A grande questão é, certamente, saber como foi possível a ascensão de uma figura tão nula ao comando do Brasil. Mas, tal pergunta não é o tópico a ser tratado neste artigo e sim uma outra questão, de importância também imensa, que é de entender, afinal, quais projetos guiam o presidente Jair Bolsonaro.
O próprio presidente não parece ter muitas ideias próprias. Não apenas o demonstra seu histórico parlamentar, mas também suas entrevistas pré-eleição, onde, ao ser sabatinado sozinho, demonstrou profunda incoerência de pensamento e absoluto vazio de posições a respeito de temas fundamentais da vida brasileira, como economia, educação, saúde, desemprego etc.
O único tema no qual demonstra bom desempenho é quando fala de pautas “morais”. Nesse caso, faz engenhoso uso dos pré-conceitos populares e do ódio ao diferente para se vender. Inteligentemente, viu no medo das mudanças comportamentais um filão de votos, e decidiu usá-lo para catapultar sua carreira, não tendo sido gratuita sua aproximação com os fundamentalistas religiosos.

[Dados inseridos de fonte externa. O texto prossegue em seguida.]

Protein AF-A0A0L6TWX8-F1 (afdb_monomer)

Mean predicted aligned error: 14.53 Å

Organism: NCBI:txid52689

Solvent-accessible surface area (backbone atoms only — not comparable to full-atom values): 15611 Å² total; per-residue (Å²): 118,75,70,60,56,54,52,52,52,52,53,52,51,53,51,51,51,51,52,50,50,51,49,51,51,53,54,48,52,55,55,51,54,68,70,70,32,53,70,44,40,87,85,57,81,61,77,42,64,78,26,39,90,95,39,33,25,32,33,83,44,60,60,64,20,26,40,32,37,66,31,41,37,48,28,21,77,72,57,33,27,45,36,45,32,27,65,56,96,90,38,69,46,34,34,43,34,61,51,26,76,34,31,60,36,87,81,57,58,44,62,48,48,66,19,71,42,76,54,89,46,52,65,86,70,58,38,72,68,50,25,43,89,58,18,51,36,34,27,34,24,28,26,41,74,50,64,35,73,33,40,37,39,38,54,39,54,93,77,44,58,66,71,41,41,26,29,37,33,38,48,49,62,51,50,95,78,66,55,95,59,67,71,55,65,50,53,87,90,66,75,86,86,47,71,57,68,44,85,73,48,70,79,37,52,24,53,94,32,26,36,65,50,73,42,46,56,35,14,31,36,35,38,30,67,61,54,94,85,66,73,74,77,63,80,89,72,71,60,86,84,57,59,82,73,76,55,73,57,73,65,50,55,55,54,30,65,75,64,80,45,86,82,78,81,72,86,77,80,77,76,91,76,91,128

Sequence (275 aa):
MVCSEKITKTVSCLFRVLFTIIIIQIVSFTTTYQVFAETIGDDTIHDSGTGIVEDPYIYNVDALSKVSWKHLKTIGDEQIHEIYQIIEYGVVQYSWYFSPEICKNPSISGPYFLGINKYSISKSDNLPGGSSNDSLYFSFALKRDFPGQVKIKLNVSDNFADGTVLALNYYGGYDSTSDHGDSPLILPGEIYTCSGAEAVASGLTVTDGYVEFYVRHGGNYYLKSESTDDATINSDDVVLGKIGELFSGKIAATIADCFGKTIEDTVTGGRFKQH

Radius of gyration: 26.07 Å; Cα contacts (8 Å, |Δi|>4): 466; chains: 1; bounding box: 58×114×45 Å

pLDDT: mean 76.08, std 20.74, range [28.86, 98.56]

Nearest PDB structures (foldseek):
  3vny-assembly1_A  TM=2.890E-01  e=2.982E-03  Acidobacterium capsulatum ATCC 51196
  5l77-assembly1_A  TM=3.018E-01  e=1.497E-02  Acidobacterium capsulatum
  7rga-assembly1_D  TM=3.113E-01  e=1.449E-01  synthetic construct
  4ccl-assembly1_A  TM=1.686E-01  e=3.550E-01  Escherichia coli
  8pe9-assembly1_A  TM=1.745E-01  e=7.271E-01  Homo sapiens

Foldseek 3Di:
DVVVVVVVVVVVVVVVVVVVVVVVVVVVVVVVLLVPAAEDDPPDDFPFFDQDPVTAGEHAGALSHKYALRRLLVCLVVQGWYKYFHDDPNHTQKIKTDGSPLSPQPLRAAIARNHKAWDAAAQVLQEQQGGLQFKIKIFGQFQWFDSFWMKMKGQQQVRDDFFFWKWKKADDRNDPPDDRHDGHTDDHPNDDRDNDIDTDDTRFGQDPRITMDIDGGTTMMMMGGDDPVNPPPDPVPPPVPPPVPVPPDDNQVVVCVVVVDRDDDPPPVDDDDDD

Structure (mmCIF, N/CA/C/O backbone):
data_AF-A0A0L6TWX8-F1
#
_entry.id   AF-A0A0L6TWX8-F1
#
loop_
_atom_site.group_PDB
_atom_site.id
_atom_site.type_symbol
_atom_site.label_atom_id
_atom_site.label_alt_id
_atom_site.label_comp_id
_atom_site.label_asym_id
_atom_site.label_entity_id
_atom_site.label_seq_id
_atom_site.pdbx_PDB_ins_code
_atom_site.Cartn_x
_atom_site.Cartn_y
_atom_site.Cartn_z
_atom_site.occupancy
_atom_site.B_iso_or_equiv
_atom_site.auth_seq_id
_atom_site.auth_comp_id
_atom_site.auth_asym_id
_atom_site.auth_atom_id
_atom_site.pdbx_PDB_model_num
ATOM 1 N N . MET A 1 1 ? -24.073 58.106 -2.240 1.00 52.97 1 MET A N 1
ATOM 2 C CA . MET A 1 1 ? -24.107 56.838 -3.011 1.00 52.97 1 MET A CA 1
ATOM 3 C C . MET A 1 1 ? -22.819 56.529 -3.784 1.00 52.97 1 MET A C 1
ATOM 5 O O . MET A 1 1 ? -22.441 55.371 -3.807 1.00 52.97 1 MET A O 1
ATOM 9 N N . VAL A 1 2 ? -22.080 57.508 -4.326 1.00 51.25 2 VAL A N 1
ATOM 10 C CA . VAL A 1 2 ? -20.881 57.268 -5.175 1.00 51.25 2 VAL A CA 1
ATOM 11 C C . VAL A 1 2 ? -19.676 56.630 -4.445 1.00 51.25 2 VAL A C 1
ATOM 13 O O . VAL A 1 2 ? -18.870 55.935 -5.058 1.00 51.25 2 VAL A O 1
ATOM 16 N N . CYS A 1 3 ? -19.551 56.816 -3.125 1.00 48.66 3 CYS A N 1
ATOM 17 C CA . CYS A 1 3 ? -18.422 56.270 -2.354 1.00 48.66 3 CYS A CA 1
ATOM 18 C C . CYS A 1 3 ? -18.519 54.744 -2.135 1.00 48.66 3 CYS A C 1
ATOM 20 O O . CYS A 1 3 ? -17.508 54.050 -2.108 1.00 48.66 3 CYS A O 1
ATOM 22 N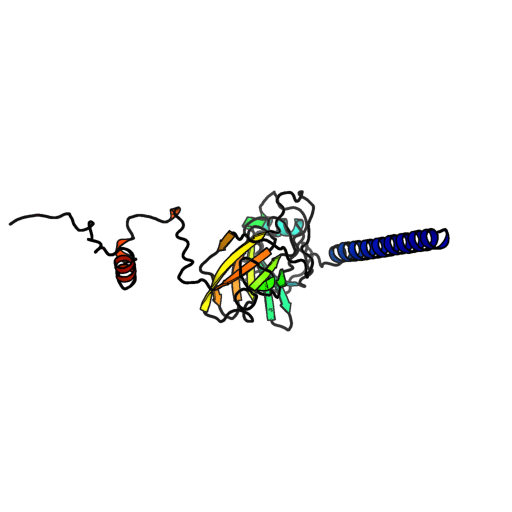 N . SER A 1 4 ? -19.741 54.208 -2.042 1.00 54.06 4 SER A N 1
ATOM 23 C CA . SER A 1 4 ? -19.991 52.782 -1.782 1.00 54.06 4 SER A CA 1
ATOM 24 C C . SER A 1 4 ? -19.680 51.906 -3.006 1.00 54.06 4 SER A C 1
ATOM 26 O O . SER A 1 4 ? -19.086 50.838 -2.873 1.00 54.06 4 SER A O 1
ATOM 28 N N . GLU A 1 5 ? -19.965 52.391 -4.217 1.00 57.28 5 GLU A N 1
ATOM 29 C CA . GLU A 1 5 ? -19.708 51.654 -5.464 1.00 57.28 5 GLU A CA 1
ATOM 30 C C . GLU A 1 5 ? -18.214 51.486 -5.777 1.00 57.28 5 GLU A C 1
ATOM 32 O O . GLU A 1 5 ? -17.787 50.418 -6.223 1.00 57.28 5 GLU A O 1
ATOM 37 N N . LYS A 1 6 ? -17.398 52.521 -5.519 1.00 61.16 6 LYS A N 1
ATOM 38 C CA . LYS A 1 6 ? -15.941 52.450 -5.719 1.00 61.16 6 LYS A CA 1
ATOM 39 C C . LYS A 1 6 ? -15.286 51.454 -4.766 1.00 61.16 6 LYS A C 1
ATOM 41 O O . LYS A 1 6 ? -14.470 50.655 -5.209 1.00 61.16 6 LYS A O 1
ATOM 46 N N . ILE A 1 7 ? -15.679 51.456 -3.491 1.00 63.84 7 ILE A N 1
ATOM 47 C CA . ILE A 1 7 ? -15.157 50.513 -2.491 1.00 63.84 7 ILE A CA 1
ATOM 48 C C . ILE A 1 7 ? -15.524 49.074 -2.879 1.00 63.84 7 ILE A C 1
ATOM 50 O O . ILE A 1 7 ? -14.665 48.196 -2.872 1.00 63.84 7 ILE A O 1
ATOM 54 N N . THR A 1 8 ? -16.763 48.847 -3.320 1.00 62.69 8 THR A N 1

No entanto, mesmo nesta área seu discurso é pífio, não oferecendo nada mais que denúncias mentirosas, como a do famoso kit gay, um ridículo embuste formado de invencionices grosseiras. O grau de reflexão em torno da temática do gênero, mesmo com uma tonalidade conservadora, é risível, fixando-se apenas em pedestres declarações. Mesmo uma figura deplorável como Marco Feliciano consegue articular um pensamento melhor.
Considerar o conservadorismo moral como sendo a bandeira de Bolsonaro é um profundo erro, pois, na verdade, o presidente não possui bandeiras, não possui ideais, seu objetivo supremo é apenas e tão somente ele mesmo.
No entanto, é um político hábil em farejar caminhos para si próprio e isso explica, em grande medida, seu sucesso.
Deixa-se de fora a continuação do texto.